> **Source records**
:::::
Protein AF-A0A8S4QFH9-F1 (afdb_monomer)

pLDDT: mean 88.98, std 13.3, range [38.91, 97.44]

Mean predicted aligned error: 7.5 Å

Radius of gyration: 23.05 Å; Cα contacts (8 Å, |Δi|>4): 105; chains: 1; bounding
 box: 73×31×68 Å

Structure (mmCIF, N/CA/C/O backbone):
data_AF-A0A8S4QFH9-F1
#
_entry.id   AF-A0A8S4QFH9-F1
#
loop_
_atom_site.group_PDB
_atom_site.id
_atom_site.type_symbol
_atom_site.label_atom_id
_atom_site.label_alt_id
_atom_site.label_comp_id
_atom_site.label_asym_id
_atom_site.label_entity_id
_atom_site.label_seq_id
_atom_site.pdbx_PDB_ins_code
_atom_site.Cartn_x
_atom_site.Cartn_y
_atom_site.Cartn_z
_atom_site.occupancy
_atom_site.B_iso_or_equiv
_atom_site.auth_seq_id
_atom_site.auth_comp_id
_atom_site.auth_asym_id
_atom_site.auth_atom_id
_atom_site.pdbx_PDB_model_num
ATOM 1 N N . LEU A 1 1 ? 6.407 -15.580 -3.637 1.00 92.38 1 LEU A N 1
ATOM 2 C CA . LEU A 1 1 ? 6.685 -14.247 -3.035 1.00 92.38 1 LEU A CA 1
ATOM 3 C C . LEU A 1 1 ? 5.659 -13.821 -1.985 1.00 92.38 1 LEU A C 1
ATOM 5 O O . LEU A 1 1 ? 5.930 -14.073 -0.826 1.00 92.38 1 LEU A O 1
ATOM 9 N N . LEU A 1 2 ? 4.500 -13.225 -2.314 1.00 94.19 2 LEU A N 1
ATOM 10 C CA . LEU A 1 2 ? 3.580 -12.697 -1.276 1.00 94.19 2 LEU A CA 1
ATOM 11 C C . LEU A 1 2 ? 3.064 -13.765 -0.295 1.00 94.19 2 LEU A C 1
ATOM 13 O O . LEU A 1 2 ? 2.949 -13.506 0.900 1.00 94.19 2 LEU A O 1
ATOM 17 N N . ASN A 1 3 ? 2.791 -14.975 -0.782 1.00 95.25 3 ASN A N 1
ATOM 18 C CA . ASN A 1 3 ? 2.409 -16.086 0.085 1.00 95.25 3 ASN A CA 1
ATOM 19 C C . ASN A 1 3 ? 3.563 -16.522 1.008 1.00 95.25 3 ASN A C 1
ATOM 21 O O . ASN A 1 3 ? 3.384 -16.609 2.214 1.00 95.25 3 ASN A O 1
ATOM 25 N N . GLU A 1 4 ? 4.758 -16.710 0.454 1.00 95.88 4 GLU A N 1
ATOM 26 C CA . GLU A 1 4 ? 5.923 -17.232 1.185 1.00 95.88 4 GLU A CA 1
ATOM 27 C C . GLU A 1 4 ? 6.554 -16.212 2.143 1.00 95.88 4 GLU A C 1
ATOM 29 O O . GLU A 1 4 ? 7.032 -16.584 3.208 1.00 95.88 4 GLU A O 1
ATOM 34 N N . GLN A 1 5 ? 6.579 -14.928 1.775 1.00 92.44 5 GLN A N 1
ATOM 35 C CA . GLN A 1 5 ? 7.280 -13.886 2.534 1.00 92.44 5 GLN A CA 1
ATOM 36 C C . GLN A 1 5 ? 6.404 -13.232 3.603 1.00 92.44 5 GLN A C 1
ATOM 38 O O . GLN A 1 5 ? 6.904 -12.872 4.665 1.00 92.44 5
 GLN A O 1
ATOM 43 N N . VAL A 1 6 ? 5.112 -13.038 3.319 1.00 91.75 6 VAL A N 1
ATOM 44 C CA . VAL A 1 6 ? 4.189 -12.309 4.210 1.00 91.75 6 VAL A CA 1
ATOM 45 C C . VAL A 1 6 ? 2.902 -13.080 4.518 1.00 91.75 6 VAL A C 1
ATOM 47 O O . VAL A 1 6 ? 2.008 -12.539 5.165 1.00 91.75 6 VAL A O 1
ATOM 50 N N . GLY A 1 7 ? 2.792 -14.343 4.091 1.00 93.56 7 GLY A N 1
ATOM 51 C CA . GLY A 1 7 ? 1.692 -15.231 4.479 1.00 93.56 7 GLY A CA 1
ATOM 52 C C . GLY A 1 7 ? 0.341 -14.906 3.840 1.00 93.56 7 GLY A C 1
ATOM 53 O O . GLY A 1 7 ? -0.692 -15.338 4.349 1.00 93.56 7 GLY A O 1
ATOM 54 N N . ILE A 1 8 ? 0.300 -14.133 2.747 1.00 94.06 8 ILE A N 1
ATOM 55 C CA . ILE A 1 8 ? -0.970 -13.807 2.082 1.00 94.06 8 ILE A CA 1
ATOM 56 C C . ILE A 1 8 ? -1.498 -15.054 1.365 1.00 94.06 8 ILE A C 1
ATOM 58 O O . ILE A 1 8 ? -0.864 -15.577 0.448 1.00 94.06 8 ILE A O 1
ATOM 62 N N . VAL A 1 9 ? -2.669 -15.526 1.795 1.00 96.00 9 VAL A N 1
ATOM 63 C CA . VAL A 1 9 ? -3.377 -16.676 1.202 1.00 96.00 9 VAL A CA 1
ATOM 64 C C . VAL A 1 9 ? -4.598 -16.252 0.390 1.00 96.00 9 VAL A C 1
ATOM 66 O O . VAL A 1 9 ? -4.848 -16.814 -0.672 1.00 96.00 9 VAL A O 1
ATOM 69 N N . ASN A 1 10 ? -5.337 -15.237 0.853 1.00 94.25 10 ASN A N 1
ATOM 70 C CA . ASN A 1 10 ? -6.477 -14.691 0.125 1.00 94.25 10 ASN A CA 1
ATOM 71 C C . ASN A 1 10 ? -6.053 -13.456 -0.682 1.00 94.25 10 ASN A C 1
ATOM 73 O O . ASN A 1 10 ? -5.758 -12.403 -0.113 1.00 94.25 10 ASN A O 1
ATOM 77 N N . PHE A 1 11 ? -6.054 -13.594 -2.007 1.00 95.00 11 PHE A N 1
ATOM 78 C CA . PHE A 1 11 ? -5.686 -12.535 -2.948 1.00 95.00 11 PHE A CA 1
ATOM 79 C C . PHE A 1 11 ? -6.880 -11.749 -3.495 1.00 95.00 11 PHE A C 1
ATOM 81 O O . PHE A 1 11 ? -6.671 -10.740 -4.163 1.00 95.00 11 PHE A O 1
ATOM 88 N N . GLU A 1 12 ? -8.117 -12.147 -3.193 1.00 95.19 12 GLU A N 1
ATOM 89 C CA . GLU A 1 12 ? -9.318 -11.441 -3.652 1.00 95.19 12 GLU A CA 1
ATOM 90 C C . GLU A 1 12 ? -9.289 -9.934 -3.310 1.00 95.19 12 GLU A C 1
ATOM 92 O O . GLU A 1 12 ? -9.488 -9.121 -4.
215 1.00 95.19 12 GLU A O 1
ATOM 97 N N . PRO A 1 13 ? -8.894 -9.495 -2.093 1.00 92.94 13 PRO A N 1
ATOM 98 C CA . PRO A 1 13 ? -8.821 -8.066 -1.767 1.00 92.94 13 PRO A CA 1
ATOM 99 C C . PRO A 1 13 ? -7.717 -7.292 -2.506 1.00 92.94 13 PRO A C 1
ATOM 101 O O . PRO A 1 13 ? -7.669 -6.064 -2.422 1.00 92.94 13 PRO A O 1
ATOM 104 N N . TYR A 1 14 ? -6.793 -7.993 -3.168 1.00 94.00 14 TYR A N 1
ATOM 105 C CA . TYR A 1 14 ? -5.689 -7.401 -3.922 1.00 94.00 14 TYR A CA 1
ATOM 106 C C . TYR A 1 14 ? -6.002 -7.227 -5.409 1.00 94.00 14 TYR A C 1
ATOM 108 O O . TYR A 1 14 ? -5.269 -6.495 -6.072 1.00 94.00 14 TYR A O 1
:::::
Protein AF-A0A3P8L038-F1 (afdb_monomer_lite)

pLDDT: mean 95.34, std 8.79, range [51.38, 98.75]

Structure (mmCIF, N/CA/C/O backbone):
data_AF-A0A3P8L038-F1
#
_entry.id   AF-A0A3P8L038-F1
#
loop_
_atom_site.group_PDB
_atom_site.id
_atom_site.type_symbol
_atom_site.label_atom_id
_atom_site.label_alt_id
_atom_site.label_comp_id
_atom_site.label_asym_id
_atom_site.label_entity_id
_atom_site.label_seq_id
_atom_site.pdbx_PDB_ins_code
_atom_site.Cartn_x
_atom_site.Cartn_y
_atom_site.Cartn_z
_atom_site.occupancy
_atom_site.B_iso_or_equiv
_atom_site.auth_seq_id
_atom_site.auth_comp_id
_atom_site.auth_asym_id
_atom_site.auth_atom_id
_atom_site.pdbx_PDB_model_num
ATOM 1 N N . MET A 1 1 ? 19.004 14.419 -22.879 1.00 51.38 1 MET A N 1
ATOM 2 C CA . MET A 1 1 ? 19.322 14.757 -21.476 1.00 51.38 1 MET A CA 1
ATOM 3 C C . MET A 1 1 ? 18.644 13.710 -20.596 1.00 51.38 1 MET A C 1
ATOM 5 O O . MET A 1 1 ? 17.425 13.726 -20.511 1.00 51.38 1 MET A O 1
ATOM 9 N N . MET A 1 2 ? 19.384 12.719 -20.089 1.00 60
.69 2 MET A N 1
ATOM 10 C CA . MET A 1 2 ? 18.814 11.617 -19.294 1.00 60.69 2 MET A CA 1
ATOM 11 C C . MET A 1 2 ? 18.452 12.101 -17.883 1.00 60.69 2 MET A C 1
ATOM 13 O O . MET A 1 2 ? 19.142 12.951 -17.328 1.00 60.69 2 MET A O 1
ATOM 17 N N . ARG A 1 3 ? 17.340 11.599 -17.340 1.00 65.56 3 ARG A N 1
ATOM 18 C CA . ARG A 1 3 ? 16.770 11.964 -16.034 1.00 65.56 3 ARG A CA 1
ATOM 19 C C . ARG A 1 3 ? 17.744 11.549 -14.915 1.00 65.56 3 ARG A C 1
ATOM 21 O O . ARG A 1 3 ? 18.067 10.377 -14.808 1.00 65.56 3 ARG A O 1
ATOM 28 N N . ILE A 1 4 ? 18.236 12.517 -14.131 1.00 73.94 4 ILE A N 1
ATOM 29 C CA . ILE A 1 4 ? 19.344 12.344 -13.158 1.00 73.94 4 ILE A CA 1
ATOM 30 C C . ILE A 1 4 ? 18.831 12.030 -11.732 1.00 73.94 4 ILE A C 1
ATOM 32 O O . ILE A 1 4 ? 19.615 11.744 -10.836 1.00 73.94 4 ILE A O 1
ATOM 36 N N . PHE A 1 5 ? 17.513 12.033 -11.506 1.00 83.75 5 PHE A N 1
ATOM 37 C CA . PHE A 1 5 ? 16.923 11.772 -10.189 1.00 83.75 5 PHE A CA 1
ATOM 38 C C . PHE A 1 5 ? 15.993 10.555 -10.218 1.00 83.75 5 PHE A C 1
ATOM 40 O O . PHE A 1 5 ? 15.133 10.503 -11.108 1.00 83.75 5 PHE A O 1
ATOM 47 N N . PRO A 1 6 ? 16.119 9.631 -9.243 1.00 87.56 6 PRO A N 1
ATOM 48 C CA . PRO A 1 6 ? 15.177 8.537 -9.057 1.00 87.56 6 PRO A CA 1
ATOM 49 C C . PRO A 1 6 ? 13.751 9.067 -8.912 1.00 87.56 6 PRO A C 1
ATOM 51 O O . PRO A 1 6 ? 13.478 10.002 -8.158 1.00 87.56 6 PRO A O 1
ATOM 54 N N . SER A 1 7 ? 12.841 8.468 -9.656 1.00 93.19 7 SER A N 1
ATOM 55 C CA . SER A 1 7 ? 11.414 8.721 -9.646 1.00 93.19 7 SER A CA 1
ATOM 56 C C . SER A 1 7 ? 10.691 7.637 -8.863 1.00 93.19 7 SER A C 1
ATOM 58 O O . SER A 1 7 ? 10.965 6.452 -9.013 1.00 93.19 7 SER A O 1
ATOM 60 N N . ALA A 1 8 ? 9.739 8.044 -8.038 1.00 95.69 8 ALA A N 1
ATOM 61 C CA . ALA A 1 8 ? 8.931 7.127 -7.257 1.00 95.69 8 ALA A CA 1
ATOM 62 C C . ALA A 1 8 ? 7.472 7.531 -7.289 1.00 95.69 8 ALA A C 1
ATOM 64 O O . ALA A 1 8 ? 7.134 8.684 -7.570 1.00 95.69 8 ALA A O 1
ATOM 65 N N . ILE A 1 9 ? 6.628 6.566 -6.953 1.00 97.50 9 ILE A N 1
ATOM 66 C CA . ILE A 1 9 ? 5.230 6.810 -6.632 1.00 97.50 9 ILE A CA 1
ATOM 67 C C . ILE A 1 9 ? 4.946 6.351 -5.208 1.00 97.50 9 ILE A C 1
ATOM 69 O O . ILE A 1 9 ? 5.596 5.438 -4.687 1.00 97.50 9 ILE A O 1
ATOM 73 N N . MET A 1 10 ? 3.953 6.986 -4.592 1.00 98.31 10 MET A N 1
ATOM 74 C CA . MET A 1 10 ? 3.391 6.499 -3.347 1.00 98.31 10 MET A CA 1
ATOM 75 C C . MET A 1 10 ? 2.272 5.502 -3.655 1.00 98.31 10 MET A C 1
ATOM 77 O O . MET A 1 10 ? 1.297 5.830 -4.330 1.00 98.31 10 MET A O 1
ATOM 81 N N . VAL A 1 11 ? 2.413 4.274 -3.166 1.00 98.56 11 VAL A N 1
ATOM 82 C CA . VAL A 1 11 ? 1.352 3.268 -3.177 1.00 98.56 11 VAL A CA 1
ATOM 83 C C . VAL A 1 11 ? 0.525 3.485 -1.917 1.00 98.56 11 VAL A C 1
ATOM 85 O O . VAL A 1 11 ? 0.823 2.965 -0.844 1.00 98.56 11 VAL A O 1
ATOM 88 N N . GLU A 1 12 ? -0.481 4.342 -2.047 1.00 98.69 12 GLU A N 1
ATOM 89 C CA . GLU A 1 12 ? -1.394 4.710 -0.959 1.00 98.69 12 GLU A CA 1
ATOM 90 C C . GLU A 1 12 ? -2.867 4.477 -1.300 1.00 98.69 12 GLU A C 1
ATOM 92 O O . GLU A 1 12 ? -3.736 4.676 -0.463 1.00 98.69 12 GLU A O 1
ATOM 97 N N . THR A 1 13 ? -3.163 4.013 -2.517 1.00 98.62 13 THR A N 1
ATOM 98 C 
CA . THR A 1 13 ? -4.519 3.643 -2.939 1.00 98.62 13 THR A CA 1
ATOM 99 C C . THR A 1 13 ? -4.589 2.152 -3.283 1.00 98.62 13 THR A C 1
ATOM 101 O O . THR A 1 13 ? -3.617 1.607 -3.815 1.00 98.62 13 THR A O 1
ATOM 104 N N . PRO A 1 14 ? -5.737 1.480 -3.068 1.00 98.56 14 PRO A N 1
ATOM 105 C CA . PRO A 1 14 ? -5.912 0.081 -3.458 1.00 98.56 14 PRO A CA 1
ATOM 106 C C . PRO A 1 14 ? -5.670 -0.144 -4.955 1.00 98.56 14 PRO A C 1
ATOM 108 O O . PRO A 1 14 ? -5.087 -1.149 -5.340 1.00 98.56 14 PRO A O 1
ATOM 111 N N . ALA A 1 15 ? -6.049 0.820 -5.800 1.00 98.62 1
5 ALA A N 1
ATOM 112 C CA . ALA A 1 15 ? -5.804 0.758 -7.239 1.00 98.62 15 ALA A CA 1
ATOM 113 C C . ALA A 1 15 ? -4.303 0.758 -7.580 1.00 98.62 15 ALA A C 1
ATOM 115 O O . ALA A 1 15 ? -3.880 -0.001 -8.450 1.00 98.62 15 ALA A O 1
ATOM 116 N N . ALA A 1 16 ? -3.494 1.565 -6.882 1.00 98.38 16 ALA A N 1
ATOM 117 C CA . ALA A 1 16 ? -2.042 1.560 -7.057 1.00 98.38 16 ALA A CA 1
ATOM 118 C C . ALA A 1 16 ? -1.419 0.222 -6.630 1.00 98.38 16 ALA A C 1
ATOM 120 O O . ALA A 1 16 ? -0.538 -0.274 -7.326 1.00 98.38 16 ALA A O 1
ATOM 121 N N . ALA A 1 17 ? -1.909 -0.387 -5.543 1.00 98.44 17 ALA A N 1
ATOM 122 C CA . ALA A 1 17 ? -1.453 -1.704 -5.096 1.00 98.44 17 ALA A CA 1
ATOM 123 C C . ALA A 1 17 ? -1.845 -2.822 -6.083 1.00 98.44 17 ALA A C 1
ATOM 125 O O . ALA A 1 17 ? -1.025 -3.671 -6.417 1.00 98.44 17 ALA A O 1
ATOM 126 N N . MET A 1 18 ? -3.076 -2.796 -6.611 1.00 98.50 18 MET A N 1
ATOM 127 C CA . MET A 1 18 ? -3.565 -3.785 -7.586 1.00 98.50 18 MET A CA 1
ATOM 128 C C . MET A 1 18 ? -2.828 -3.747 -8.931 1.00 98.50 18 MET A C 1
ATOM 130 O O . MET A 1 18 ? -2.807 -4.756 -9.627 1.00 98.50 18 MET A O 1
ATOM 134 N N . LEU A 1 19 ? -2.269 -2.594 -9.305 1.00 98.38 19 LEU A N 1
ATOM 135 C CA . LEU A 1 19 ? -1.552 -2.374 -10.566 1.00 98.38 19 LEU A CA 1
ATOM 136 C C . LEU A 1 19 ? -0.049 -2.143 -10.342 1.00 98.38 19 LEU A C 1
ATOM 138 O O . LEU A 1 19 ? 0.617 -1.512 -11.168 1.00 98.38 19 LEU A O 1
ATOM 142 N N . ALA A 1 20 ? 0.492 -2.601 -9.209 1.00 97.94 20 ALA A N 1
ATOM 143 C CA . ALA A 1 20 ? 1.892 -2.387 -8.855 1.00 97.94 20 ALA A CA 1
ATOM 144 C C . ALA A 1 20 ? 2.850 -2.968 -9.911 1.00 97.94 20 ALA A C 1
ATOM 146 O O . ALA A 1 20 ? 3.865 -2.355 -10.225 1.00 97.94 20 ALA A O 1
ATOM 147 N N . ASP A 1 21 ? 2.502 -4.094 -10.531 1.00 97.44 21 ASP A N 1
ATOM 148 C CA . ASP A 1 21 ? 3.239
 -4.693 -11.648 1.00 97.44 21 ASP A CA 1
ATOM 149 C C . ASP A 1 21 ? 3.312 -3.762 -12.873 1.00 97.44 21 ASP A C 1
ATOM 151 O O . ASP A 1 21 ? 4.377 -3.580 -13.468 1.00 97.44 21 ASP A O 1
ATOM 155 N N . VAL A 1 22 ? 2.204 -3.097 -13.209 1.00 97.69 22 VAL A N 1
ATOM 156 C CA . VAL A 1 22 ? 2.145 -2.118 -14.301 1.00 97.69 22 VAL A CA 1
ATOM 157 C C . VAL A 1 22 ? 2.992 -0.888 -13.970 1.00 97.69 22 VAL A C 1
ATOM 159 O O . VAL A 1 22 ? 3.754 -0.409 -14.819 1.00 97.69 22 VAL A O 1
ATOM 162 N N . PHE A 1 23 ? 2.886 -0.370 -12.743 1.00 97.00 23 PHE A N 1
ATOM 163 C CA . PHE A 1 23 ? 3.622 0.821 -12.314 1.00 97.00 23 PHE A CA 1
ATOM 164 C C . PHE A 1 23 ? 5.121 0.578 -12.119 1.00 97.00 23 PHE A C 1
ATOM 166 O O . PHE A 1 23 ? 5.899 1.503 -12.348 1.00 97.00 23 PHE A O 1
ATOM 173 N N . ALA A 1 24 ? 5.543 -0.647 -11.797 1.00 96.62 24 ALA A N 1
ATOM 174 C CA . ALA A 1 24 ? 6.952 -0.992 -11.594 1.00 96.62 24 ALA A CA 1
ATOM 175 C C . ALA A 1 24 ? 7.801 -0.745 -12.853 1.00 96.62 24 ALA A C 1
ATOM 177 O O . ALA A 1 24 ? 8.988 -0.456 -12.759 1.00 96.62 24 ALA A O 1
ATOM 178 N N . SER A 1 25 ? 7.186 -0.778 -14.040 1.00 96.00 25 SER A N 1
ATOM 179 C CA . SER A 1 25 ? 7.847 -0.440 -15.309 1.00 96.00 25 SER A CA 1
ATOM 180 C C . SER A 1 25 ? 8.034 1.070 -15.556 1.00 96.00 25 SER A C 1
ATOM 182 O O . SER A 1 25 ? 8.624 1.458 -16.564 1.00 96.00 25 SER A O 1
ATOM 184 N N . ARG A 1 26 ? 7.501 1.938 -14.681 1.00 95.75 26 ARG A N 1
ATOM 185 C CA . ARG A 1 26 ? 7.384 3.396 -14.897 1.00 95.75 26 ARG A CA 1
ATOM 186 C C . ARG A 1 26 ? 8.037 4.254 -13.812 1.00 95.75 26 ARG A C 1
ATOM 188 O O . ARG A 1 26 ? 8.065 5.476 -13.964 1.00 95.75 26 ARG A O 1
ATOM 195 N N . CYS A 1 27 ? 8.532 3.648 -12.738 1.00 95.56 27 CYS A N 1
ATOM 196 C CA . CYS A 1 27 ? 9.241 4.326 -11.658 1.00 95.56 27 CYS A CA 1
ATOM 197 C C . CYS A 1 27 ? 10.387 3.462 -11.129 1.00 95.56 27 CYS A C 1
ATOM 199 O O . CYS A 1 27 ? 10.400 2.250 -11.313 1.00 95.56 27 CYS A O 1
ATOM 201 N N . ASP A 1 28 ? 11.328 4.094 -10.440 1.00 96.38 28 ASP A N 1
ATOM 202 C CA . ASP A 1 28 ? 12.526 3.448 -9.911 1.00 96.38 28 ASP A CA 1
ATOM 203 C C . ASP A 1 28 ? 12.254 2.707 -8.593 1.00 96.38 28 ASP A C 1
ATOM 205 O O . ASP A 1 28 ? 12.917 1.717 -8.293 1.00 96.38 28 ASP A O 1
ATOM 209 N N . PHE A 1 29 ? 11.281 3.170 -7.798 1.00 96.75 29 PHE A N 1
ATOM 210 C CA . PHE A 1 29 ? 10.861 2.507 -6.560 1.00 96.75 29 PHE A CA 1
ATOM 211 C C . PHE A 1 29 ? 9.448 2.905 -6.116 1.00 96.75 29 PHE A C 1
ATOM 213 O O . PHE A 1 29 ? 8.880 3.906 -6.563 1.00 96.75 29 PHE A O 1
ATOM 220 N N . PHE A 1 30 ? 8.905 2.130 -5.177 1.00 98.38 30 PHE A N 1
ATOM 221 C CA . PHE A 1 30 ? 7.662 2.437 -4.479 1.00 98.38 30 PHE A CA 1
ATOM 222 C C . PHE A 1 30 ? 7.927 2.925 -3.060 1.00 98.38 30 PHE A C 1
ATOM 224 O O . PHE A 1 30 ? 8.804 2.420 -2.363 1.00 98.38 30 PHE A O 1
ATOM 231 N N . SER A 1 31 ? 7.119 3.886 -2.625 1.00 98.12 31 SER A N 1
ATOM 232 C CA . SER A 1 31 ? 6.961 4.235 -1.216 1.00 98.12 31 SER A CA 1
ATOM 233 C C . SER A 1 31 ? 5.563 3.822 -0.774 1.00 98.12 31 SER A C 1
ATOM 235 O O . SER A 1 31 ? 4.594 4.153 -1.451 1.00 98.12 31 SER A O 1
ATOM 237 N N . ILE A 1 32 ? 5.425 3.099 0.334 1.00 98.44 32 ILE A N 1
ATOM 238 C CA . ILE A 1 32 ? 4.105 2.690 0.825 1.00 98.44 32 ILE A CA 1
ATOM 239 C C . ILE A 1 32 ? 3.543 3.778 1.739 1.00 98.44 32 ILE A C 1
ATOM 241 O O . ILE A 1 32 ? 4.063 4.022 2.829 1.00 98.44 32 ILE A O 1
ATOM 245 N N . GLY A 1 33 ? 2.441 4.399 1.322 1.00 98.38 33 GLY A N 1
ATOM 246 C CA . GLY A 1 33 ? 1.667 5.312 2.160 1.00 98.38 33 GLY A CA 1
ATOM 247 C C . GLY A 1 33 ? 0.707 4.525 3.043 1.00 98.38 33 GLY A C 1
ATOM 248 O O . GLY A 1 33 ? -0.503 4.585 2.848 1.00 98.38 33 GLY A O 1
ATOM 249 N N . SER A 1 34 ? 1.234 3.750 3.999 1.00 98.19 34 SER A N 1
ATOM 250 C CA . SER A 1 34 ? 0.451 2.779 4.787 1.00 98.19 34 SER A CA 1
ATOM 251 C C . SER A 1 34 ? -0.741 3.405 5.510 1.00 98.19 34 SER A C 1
:::::
> **What to do**
In your answer, include only the lines above starting at the line that holds "ATOM 77 N N" and ending at the line that holds "ATOM 108 O O . TYR", copied exactly.

> **Completed exercise**
ATOM 77 N N . PHE A 1 11 ? -6.054 -13.594 -2.007 1.00 95.00 11 PHE A N 1
ATOM 78 C CA . PHE A 1 11 ? -5.686 -12.535 -2.948 1.00 95.00 11 PHE A CA 1
ATOM 79 C C . PHE A 1 11 ? -6.880 -11.749 -3.495 1.00 95.00 11 PHE A C 1
ATOM 81 O O . PHE A 1 11 ? -6.671 -10.740 -4.163 1.00 95.00 11 PHE A O 1
ATOM 88 N N . GLU A 1 12 ? -8.117 -12.147 -3.193 1.00 95.19 12 GLU A N 1
ATOM 89 C CA . GLU A 1 12 ? -9.318 -11.441 -3.652 1.00 95.19 12 GLU A CA 1
ATOM 90 C C . GLU A 1 12 ? -9.289 -9.934 -3.310 1.00 95.19 12 GLU A C 1
ATOM 92 O O . GLU A 1 12 ? -9.488 -9.121 -4.
215 1.00 95.19 12 GLU A O 1
ATOM 97 N N . PRO A 1 13 ? -8.894 -9.495 -2.093 1.00 92.94 13 PRO A N 1
ATOM 98 C CA . PRO A 1 13 ? -8.821 -8.066 -1.767 1.00 92.94 13 PRO A CA 1
ATOM 99 C C . PRO A 1 13 ? -7.717 -7.292 -2.506 1.00 92.94 13 PRO A C 1
ATOM 101 O O . PRO A 1 13 ? -7.669 -6.064 -2.422 1.00 92.94 13 PRO A O 1
ATOM 104 N N . TYR A 1 14 ? -6.793 -7.993 -3.168 1.00 94.00 14 TYR A N 1
ATOM 105 C CA . TYR A 1 14 ? -5.689 -7.401 -3.922 1.00 94.00 14 TYR A CA 1
ATOM 106 C C . TYR A 1 14 ? -6.002 -7.227 -5.409 1.00 94.00 14 TYR A C 1
ATOM 108 O O . TYR A 1 14 ? -5.269 -6.495 -6.072 1.00 94.00 14 TYR A O 1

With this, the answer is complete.